Exercise description = Look through the listing below and write out exactly the lines from the line with "ATOM 34 C CA" to the line with "ATOM 39 C CA", both included, and no others.

Exercise input =
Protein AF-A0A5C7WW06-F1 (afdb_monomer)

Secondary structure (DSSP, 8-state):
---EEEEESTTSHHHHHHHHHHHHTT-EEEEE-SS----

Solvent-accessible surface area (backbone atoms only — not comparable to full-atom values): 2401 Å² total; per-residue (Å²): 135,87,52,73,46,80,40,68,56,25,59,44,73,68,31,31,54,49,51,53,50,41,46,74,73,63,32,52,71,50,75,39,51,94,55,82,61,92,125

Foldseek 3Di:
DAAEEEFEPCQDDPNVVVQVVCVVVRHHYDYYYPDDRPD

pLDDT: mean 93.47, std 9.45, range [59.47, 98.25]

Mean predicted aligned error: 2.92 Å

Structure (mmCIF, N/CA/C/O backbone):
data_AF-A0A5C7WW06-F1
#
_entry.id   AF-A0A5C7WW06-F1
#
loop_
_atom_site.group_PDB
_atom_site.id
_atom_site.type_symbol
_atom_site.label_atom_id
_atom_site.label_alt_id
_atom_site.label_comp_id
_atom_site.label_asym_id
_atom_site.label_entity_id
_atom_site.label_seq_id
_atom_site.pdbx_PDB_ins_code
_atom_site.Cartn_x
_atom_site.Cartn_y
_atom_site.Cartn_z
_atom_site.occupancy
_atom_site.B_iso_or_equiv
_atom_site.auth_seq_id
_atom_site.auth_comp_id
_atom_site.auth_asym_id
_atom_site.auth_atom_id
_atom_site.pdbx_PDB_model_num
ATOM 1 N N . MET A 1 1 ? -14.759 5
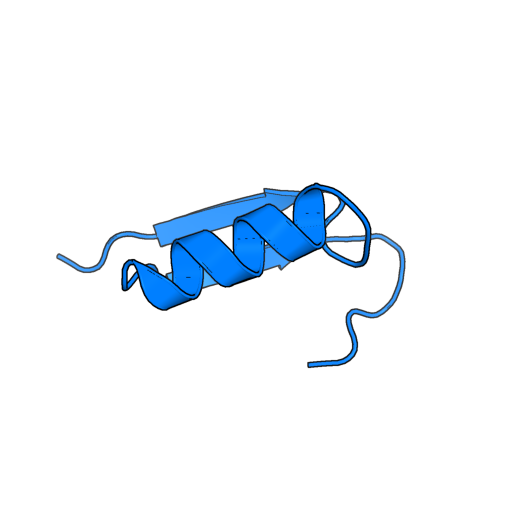.268 13.328 1.00 59.47 1 MET A N 1
ATOM 2 C CA . MET A 1 1 ? -14.349 5.630 11.952 1.00 59.47 1 MET A CA 1
ATOM 3 C C . MET A 1 1 ? -13.051 4.908 11.631 1.00 59.47 1 MET A C 1
ATOM 5 O O . MET A 1 1 ? -12.119 5.019 12.415 1.00 59.47 1 MET A O 1
ATOM 9 N N . SER A 1 2 ? -13.017 4.133 10.544 1.00 79.88 2 SER A N 1
ATOM 10 C CA . SER A 1 2 ? -11.789 3.491 10.048 1.00 79.88 2 SER A CA 1
ATOM 11 C C . SER A 1 2 ? -10.892 4.541 9.382 1.00 79.88 2 SER A C 1
ATOM 13 O O . SER A 1 2 ? -11.407 5.419 8.689 1.00 79.88 2 SER A O 1
ATOM 15 N N . ARG A 1 3 ? -9.574 4.493 9.619 1.00 95.56 3 ARG A N 1
ATOM 16 C CA . ARG A 1 3 ? -8.608 5.404 8.985 1.00 95.56 3 ARG A CA 1
ATOM 17 C C . ARG A 1 3 ? -8.254 4.846 7.608 1.00 95.56 3 ARG A C 1
ATOM 19 O O . ARG A 1 3 ? -7.894 3.676 7.498 1.00 95.56 3 ARG A O 1
ATOM 26 N N . VAL A 1 4 ? -8.366 5.670 6.570 1.00 97.62 4 VAL A N 1
ATOM 27 C CA . VAL A 1 4 ? -8.136 5.263 5.176 1.00 97.62 4 VAL A CA 1
ATOM 28 C C . VAL A 1 4 ? -6.929 6.008 4.619 1.00 97.62 4 VAL A C 1
ATOM 30 O O . VAL A 1 4 ? -6.780 7.201 4.876 1.00 97.62 4 VAL A O 1
ATOM 33 N N . ALA A 1 5 ? -6.082 5.314 3.860 1.00 98.00 5 ALA A N 1
ATOM 34 C CA . ALA A 1 5 ? -4.924 5.901 3.194 1.00 98.00 5 ALA A CA 1
ATOM 35 C C . ALA A 1 5 ? -4.823 5.458 1.726 1.00 98.00 5 ALA A C 1
ATOM 37 O O . ALA A 1 5 ? -5.100 4.305 1.399 1.00 98.00 5 ALA A O 1
ATOM 38 N N . LEU A 1 6 ? -4.384 6.373 0.859 1.00 97.75 6 LEU A N 1
ATOM 39 C CA . LEU A 1 6 ? -3.976 6.101 -0.520 1.00 97.75 6 LEU A CA 1
ATOM 40 C C . LEU A 1 6 ? -2.453 6.223 -0.606 1.00 97.75 6 LEU A C 1
ATOM 42 O O . LEU A 1 6 ? -1.902 7.249 -0.209 1.00 97.75 6 LEU A O 1
ATOM 46 N N . VAL A 1 7 ? -1.788 5.201 -1.143 1.00 97.88 7 VAL A N 1
ATOM 47 C CA . VAL A 1 7 ? -0.337 5.208 -1.372 1.00 97.88 7 VAL A CA 1
ATOM 48 C C . VAL A 1 7 ? -0.067 4.980 -2.854 1.00 97.88 7 VAL A C 1
ATOM 50 O O . VAL A 1 7 ? -0.454 3.951 -3.404 1.00 97.88 7 VAL A O 1
ATOM 53 N N . THR A 1 8 ? 0.599 5.938 -3.497 1.00 97.75 8 THR A N 1
ATOM 54 C CA . THR A 1 8 ? 1.041 5.851 -4.896 1.00 97.75 8 THR A CA 1
ATOM 55 C C . THR A 1 8 ? 2.483 5.356 -4.985 1.00 97.75 8 THR A C 1
ATOM 57 O O . THR A 1 8 ? 3.282 5.655 -4.097 1.00 97.75 8 THR A O 1
ATOM 60 N N . GLY A 1 9 ? 2.846 4.663 -6.066 1.00 97.38 9 GLY A N 1
ATOM 61 C CA . GLY A 1 9 ? 4.177 4.055 -6.190 1.00 97.38 9 GLY A CA 1
ATOM 62 C C . GLY A 1 9 ? 4.348 2.864 -5.239 1.00 97.38 9 GLY A C 1
ATOM 63 O O . GLY A 1 9 ? 5.420 2.666 -4.666 1.00 97.38 9 GLY A O 1
ATOM 64 N N . ALA A 1 10 ? 3.253 2.144 -4.981 1.00 97.62 10 ALA A N 1
ATOM 65 C CA . ALA A 1 10 ? 3.142 1.173 -3.904 1.00 97.62 10 ALA A CA 1
ATOM 66 C C . ALA A 1 10 ? 3.675 -0.232 -4.228 1.00 97.62 10 ALA A C 1
ATOM 68 O O . ALA A 1 10 ? 3.787 -1.043 -3.312 1.00 97.62 10 ALA A O 1
ATOM 69 N N . ALA A 1 11 ? 4.035 -0.535 -5.478 1.00 96.12 11 ALA A N 1
ATOM 70 C CA . ALA A 1 11 ? 4.452 -1.888 -5.860 1.00 96.12 11 ALA A CA 1
ATOM 71 C C . ALA A 1 11 ? 5.843 -2.275 -5.330 1.00 96.12 11 ALA A C 1
ATOM 73 O O . ALA A 1 11 ? 6.217 -3.444 -5.357 1.00 96.12 11 ALA A O 1
ATOM 74 N N . ARG A 1 12 ? 6.658 -1.305 -4.891 1.00 95.12 12 ARG A N 1
ATOM 75 C CA . ARG A 1 12 ? 8.059 -1.545 -4.507 1.00 95.12 12 ARG A CA 1
ATOM 76 C C . ARG A 1 12 ? 8.640 -0.448 -3.626 1.00 95.12 12 ARG A C 1
ATOM 78 O O . ARG A 1 12 ? 8.062 0.623 -3.451 1.00 95.12 12 ARG A O 1
ATOM 85 N N . GLY A 1 13 ? 9.839 -0.715 -3.108 1.00 96.25 13 GLY A N 1
ATOM 86 C CA . GLY A 1 13 ? 10.658 0.263 -2.399 1.00 96.25 13 GLY A CA 1
ATOM 87 C C . GLY A 1 13 ? 9.915 0.929 -1.241 1.00 96.25 13 GLY A C 1
ATOM 88 O O . GLY A 1 13 ? 9.259 0.26
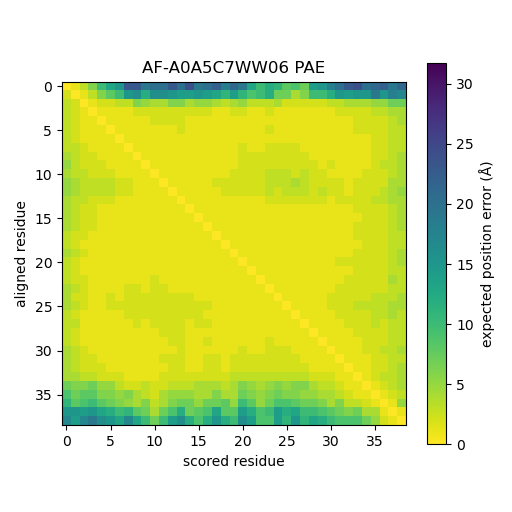6 -0.439 1.00 96.25 13 GLY A O 1
ATOM 89 N N . GLN A 1 14 ? 10.020 2.255 -1.161 1.00 98.06 14 GLN A N 1
ATOM 90 C CA . GLN A 1 14 ? 9.434 3.024 -0.063 1.00 98.06 14 GLN A CA 1
ATOM 91 C C . GLN A 1 14 ? 7.903 2.951 -0.045 1.00 98.06 14 GLN A C 1
ATOM 93 O O . GLN A 1 14 ? 7.327 2.834 1.031 1.00 98.06 14 GLN A O 1
ATOM 98 N N . GLY A 1 15 ? 7.241 2.959 -1.207 1.00 96.88 15 GLY A N 1
ATOM 99 C CA . GLY A 1 15 ? 5.781 2.874 -1.268 1.00 96.88 15 GLY A CA 1
ATOM 100 C C . GLY A 1 15 ? 5.254 1.563 -0.685 1.00 96.88 15 GLY A C 1
ATOM 101 O O . GLY A 1 15 ? 4.350 1.590 0.149 1.00 96.88 15 GLY A O 1
ATOM 102 N N . ALA A 1 16 ? 5.883 0.432 -1.020 1.00 96.62 16 ALA A N 1
ATOM 103 C CA . ALA A 1 16 ? 5.538 -0.867 -0.435 1.00 96.62 16 ALA A CA 1
ATOM 104 C C . ALA A 1 16 ? 5.760 -0.894 1.090 1.00 96.62 16 ALA A C 1
ATOM 106 O O . ALA A 1 16 ? 4.900 -1.357 1.842 1.00 96.62 16 ALA A O 1
ATOM 107 N N . ALA A 1 17 ? 6.879 -0.336 1.569 1.00 97.94 17 ALA A N 1
ATOM 108 C CA . ALA A 1 17 ? 7.165 -0.250 3.003 1.00 97.94 17 ALA A CA 1
ATOM 109 C C . ALA A 1 17 ? 6.137 0.618 3.757 1.00 97.94 17 ALA A C 1
ATOM 111 O O . ALA A 1 17 ? 5.724 0.275 4.867 1.00 97.94 17 ALA A O 1
ATOM 112 N N . ILE A 1 18 ? 5.685 1.716 3.144 1.00 98.12 18 ILE A N 1
ATOM 113 C CA . ILE A 1 18 ? 4.642 2.591 3.692 1.00 98.12 18 ILE A CA 1
ATOM 114 C C . ILE A 1 18 ? 3.301 1.853 3.763 1.00 98.12 18 ILE A C 1
ATOM 116 O O . ILE A 1 18 ? 2.651 1.896 4.807 1.00 98.12 18 ILE A O 1
ATOM 120 N N . VAL A 1 19 ? 2.899 1.137 2.704 1.00 97.44 19 VAL A N 1
ATOM 121 C CA . VAL A 1 19 ? 1.674 0.315 2.715 1.00 97.44 19 VAL A CA 1
ATOM 122 C C . VAL A 1 19 ? 1.720 -0.708 3.847 1.00 97.44 19 VAL A C 1
ATOM 124 O O . VAL A 1 19 ? 0.767 -0.793 4.624 1.00 97.44 19 VAL A O 1
ATOM 127 N N . ALA A 1 20 ? 2.828 -1.442 3.978 1.00 97.06 20 ALA A N 1
ATOM 128 C CA . ALA A 1 20 ? 2.997 -2.449 5.023 1.00 97.06 20 ALA A CA 1
ATOM 129 C C . ALA A 1 20 ? 2.866 -1.843 6.429 1.00 97.06 20 ALA A C 1
ATOM 131 O O . ALA A 1 20 ? 2.152 -2.385 7.275 1.00 97.06 20 ALA A O 1
ATOM 132 N N . ARG A 1 21 ? 3.492 -0.683 6.670 1.00 98.25 21 ARG A N 1
ATOM 133 C CA . ARG A 1 21 ? 3.383 0.023 7.952 1.00 98.25 21 ARG A CA 1
ATOM 134 C C . ARG A 1 21 ? 1.955 0.493 8.230 1.00 98.25 21 ARG A C 1
ATOM 136 O O . ARG A 1 21 ? 1.433 0.216 9.301 1.00 98.25 21 ARG A O 1
ATOM 143 N N . LEU A 1 22 ? 1.303 1.151 7.273 1.00 97.50 22 LEU A N 1
ATOM 144 C CA . LEU A 1 22 ? -0.061 1.661 7.451 1.00 97.50 22 LEU A CA 1
ATOM 145 C C . LEU A 1 22 ? -1.069 0.533 7.706 1.00 97.50 22 LEU A C 1
ATOM 147 O O . LEU A 1 22 ? -1.953 0.674 8.550 1.00 97.50 22 LEU A O 1
ATOM 151 N N . ARG A 1 23 ? -0.914 -0.606 7.022 1.00 96.50 23 ARG A N 1
ATOM 152 C CA . ARG A 1 23 ? -1.701 -1.817 7.295 1.00 96.50 23 ARG A CA 1
ATOM 153 C C . ARG A 1 23 ? -1.489 -2.310 8.726 1.00 96.50 23 ARG A C 1
ATOM 155 O O . ARG A 1 23 ? -2.473 -2.575 9.412 1.00 96.50 23 ARG A O 1
ATOM 162 N N . ALA A 1 24 ? -0.238 -2.398 9.181 1.00
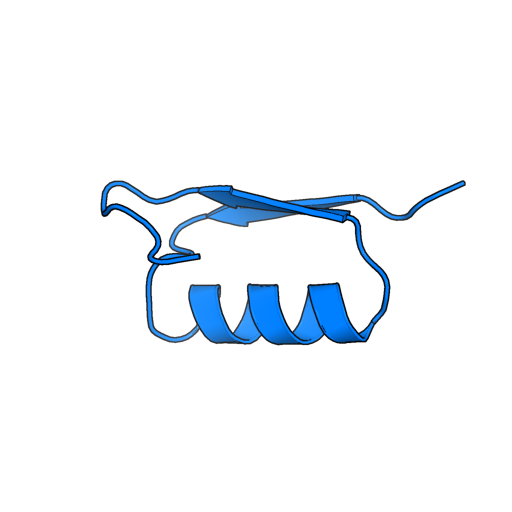 97.56 24 ALA A N 1
ATOM 163 C CA . ALA A 1 24 ? 0.088 -2.795 10.553 1.00 97.56 24 ALA A CA 1
ATOM 164 C C . ALA A 1 24 ? -0.492 -1.824 11.599 1.00 97.56 24 ALA A C 1
ATOM 166 O O . ALA A 1 24 ? -0.918 -2.252 12.668 1.00 97.56 24 ALA A O 1
ATOM 167 N N . ASP A 1 25 ? -0.587 -0.538 11.259 1.00 97.44 25 ASP A N 1
ATOM 168 C CA . ASP A 1 25 ? -1.171 0.502 12.110 1.00 97.44 25 ASP A CA 1
ATOM 169 C C . ASP A 1 25 ? -2.720 0.548 12.043 1.00 97.44 25 ASP A C 1
ATOM 171 O O . ASP A 1 25 ? -3.351 1.417 12.652 1.00 97.44 25 ASP A O 1
ATOM 175 N N . GLY A 1 26 ? -3.357 -0.379 11.314 1.00 96.00 26 GLY A N 1
ATOM 176 C CA . GLY A 1 26 ? -4.814 -0.553 11.270 1.00 96.00 26 GLY A CA 1
ATOM 177 C C . GLY A 1 26 ? -5.545 0.293 10.224 1.00 96.00 26 GLY A C 1
ATOM 178 O O . GLY A 1 26 ? -6.764 0.457 10.312 1.00 96.00 26 GLY A O 1
ATOM 179 N N . PHE A 1 27 ? -4.833 0.840 9.236 1.00 98.12 27 PHE A N 1
ATOM 180 C CA . PHE A 1 27 ? -5.459 1.567 8.134 1.00 98.12 27 PHE A CA 1
ATOM 181 C C . PHE A
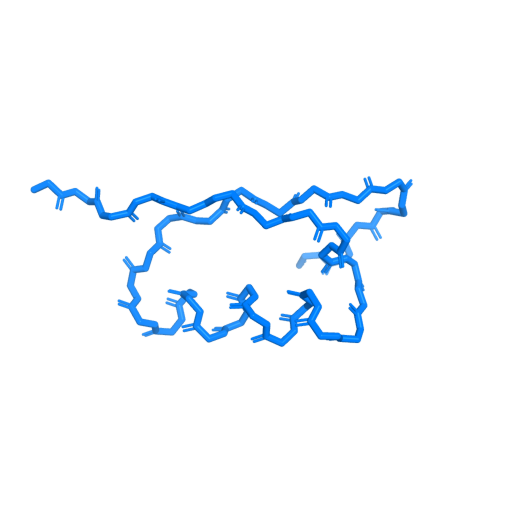 1 27 ? -6.044 0.610 7.087 1.00 98.12 27 PHE A C 1
ATOM 183 O O . PHE A 1 27 ? -5.451 -0.413 6.730 1.00 98.12 27 PHE A O 1
ATOM 190 N N . ALA A 1 28 ? -7.178 0.999 6.504 1.00 97.25 28 ALA A N 1
ATOM 191 C CA . ALA A 1 28 ? -7.581 0.493 5.198 1.00 97.25 28 ALA A CA 1
ATOM 192 C C . ALA A 1 28 ? -6.760 1.229 4.127 1.00 97.25 28 ALA A C 1
ATOM 194 O O . ALA A 1 28 ? -6.807 2.457 4.048 1.00 97.25 28 ALA A O 1
ATOM 195 N N . VAL A 1 29 ? -5.984 0.496 3.327 1.00 97.00 29 VAL A N 1
ATOM 196 C CA . VAL A 1 29 ? -5.026 1.093 2.388 1.00 97.00 29 VAL A CA 1
ATOM 197 C C . VAL A 1 29 ? -5.403 0.751 0.952 1.00 97.00 29 VAL 
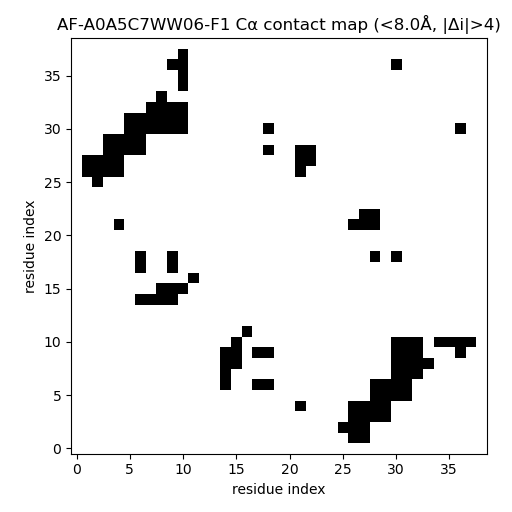A C 1
ATOM 199 O O . VAL A 1 29 ? -5.518 -0.426 0.613 1.00 97.00 29 VAL A O 1
ATOM 202 N N . ALA A 1 30 ? -5.556 1.778 0.117 1.00 96.81 30 ALA A N 1
ATOM 203 C CA . ALA A 1 30 ? -5.555 1.653 -1.334 1.00 96.81 30 ALA A CA 1
ATOM 204 C C . ALA A 1 30 ? -4.114 1.829 -1.831 1.00 96.81 30 ALA A C 1
ATOM 206 O O . ALA A 1 30 ? -3.521 2.898 -1.679 1.00 96.81 30 ALA A O 1
ATOM 207 N N . ALA A 1 31 ? -3.541 0.767 -2.387 1.00 97.12 31 ALA A N 1
ATOM 208 C CA . ALA A 1 31 ? -2.201 0.770 -2.955 1.00 97.12 31 ALA A CA 1
ATOM 209 C C . ALA A 1 31 ? -2.311 0.912 -4.480 1.00 97.12 31 ALA A C 1
ATOM 211 O O . ALA A 1 31 ? -2.990 0.111 -5.118 1.00 97.12 31 ALA A O 1
ATOM 212 N N . ALA A 1 32 ? -1.688 1.945 -5.047 1.00 97.06 32 ALA A N 1
ATOM 213 C CA . ALA A 1 32 ? -1.759 2.257 -6.471 1.00 97.06 32 ALA A CA 1
ATOM 214 C C . ALA A 1 32 ? -0.357 2.353 -7.084 1.00 97.06 32 ALA A C 1
ATOM 216 O O . ALA A 1 32 ? 0.515 3.073 -6.591 1.00 97.06 32 ALA A O 1
ATOM 217 N N . ASP A 1 33 ? -0.148 1.648 -8.186 1.00 97.44 33 ASP A N 1
ATOM 218 C CA . ASP A 1 33 ? 1.077 1.679 -8.979 1.00 97.44 33 ASP A CA 1
ATOM 219 C C . ASP A 1 33 ? 0.734 1.342 -10.439 1.00 97.44 33 ASP A C 1
ATOM 221 O O . ASP A 1 33 ? -0.378 0.906 -10.737 1.00 97.44 33 ASP A O 1
ATOM 225 N N . LEU A 1 34 ? 1.674 1.582 -11.351 1.00
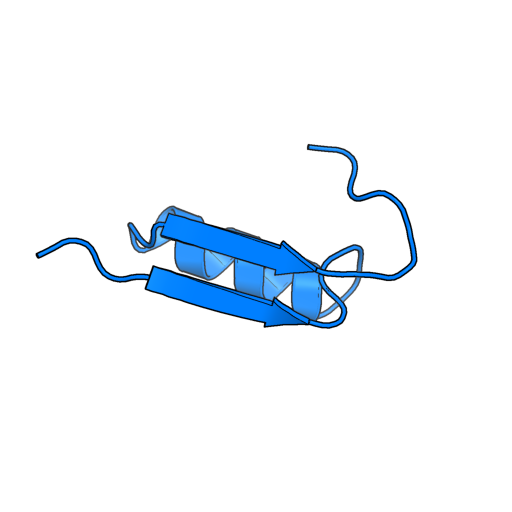 96.62 34 LEU A N 1
ATOM 226 C CA . LEU A 1 34 ? 1.568 
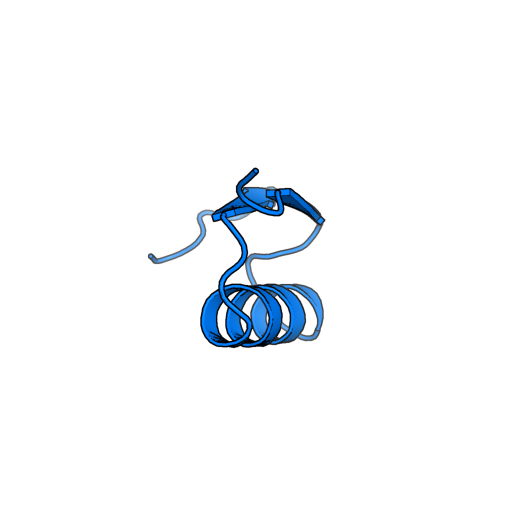1.127 -12.738 1.00 96.62 34 LEU A CA 1
ATOM 227 C C . LEU A 1 34 ? 1.925 -0.354 -12.869 1.00 96.62 34 LEU A C 1
ATOM 229 O O . LEU A 1 34 ? 1.466 -1.016 -13.796 1.00 96.62 34 LEU A O 1
ATOM 233 N N . LEU A 1 35 ? 2.779 -0.852 -11.973 1.00 93.44 35 LEU A N 1
ATOM 234 C CA . LEU A 1 35 ? 3.038 -2.278 -11.861 1.00 93.44 35 LEU A CA 1
ATOM 235 C C . LEU A 1 35 ? 1.923 -2.950 -11.071 1.00 93.44 35 LEU A C 1
ATOM 237 O O . LEU A 1 35 ? 1.365 -2.369 -10.140 1.00 93.44 35 LEU A O 1
ATOM 241 N N . GLU A 1 36 ? 1.652 -4.201 -11.415 1.00 88.12 36 GLU A N 1
ATOM 242 C CA . GLU A 1 36 ? 0.822 -5.050 -10.579 1.00 88.12 36 GLU A CA 1
ATOM 243 C C . GLU A 1 36 ? 1.475 -5.202 -9.201 1.00 88.12 36 GLU A C 1
ATOM 245 O O . GLU A 1 36 ? 2.689 -5.395 -9.076 1.00 88.12 36 GLU A O 1
ATOM 250 N N . ILE A 1 37 ? 0.661 -5.038 -8.164 1.00 81.94 37 ILE A N 1
ATOM 251 C CA . ILE A 1 37 ? 1.075 -5.257 -6.786 1.00 81.94 37 ILE A CA 1
ATOM 252 C C . ILE A 1 37 ? 0.724 -6.704 -6.484 1.00 81.94 37 ILE A C 1
ATOM 254 O O . ILE A 1 37 ? -0.457 -7.039
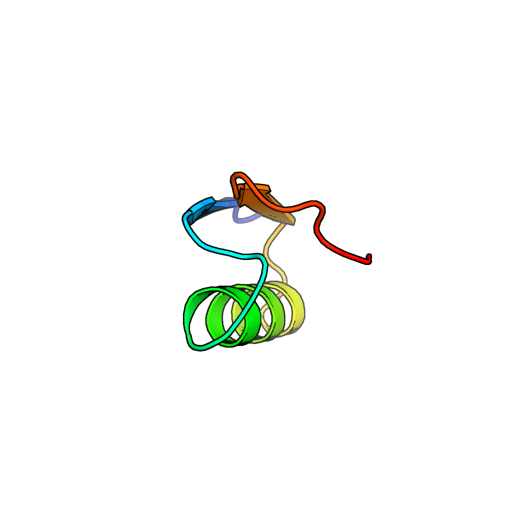 -6.445 1.00 81.94 37 ILE A O 1
ATOM 258 N N . ASP A 1 38 ? 1.739 -7.540 -6.284 1.00 71.44 38 ASP A N 1
ATOM 259 C CA . ASP A 1 38 ? 1.537 -8.904 -5.800 1.00 71.44 38 ASP A CA 1
ATOM 260 C C . ASP A 1 38 ? 1.022 -8.802 -4.354 1.00 71.44 38 ASP A C 1
ATOM 262 O O . ASP A 1 38 ? 1.724 -8.290 -3.472 1.00 71.44 38 ASP A O 1
ATOM 266 N N . THR A 1 39 ? -0.249 -9.149 -4.144 1.00 61.28 39 THR A N 1
ATOM 267 C CA . THR A 1 39 ? -0.961 -8.990 -2.859 1.00 61.28 39 THR A CA 1
ATOM 268 C C . THR A 1 39 ? -0.910 -10.228 -1.994 1.00 61.28 39 THR A C 1
ATOM 270 O O . THR A 1 39 ? -1.223 -11.314 -2.530 1.00 61.28 39 THR A O 1
#

Nearest PDB structures (foldseek):
  1uay-assembly1_B-2  TM=9.212E-01  e=3.279E-02  Thermus thermophilus HB8
  8hs9-assembly3_C  TM=9.656E-01  e=8.008E-02  Brucella melitensis bv. 1 str. 16M
  5if3-assembly1_B  TM=8.912E-01  e=1.705E-01  Burkholderia vietnamiensis G4
  5if3-assembly1_A  TM=8.945E-01  e=2.403E-01  Burkholderia vietnamiensis G4
  9itd-assembly2_C  TM=7.934E-01  e=1.645E+00  Homo sapiens

Radius of gyration: 9.54 Å; Cα contacts (8 Å, |Δi|>4): 60; chains: 1; bounding box: 25×15×25 Å

Sequence (39 aa):
MS
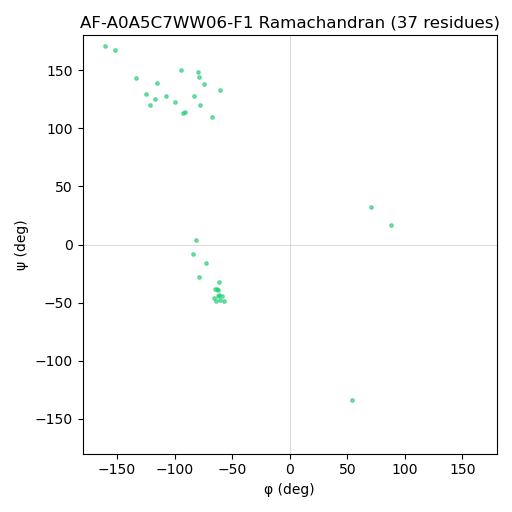RVALVTGAARGQGAAIVARLRADGFAVAAADLLEIDT

Output for this exercise =
ATOM 34 C CA . ALA A 1 5 ? -4.924 5.901 3.194 1.00 98.00 5 ALA A CA 1
ATOM 35 C C . ALA A 1 5 ? -4.823 5.458 1.726 1.00 98.00 5 ALA A C 1
ATOM 37 O O . ALA A 1 5 ? -5.100 4.305 1.399 1.00 98.00 5 ALA A O 1
ATOM 38 N N . LEU A 1 6 ? -4.384 6.373 0.859 1.00 97.75 6 LEU A N 1
ATOM 39 C CA . LEU A 1 6 ? -3.976 6.101 -0.520 1.00 97.75 6 LEU A CA 1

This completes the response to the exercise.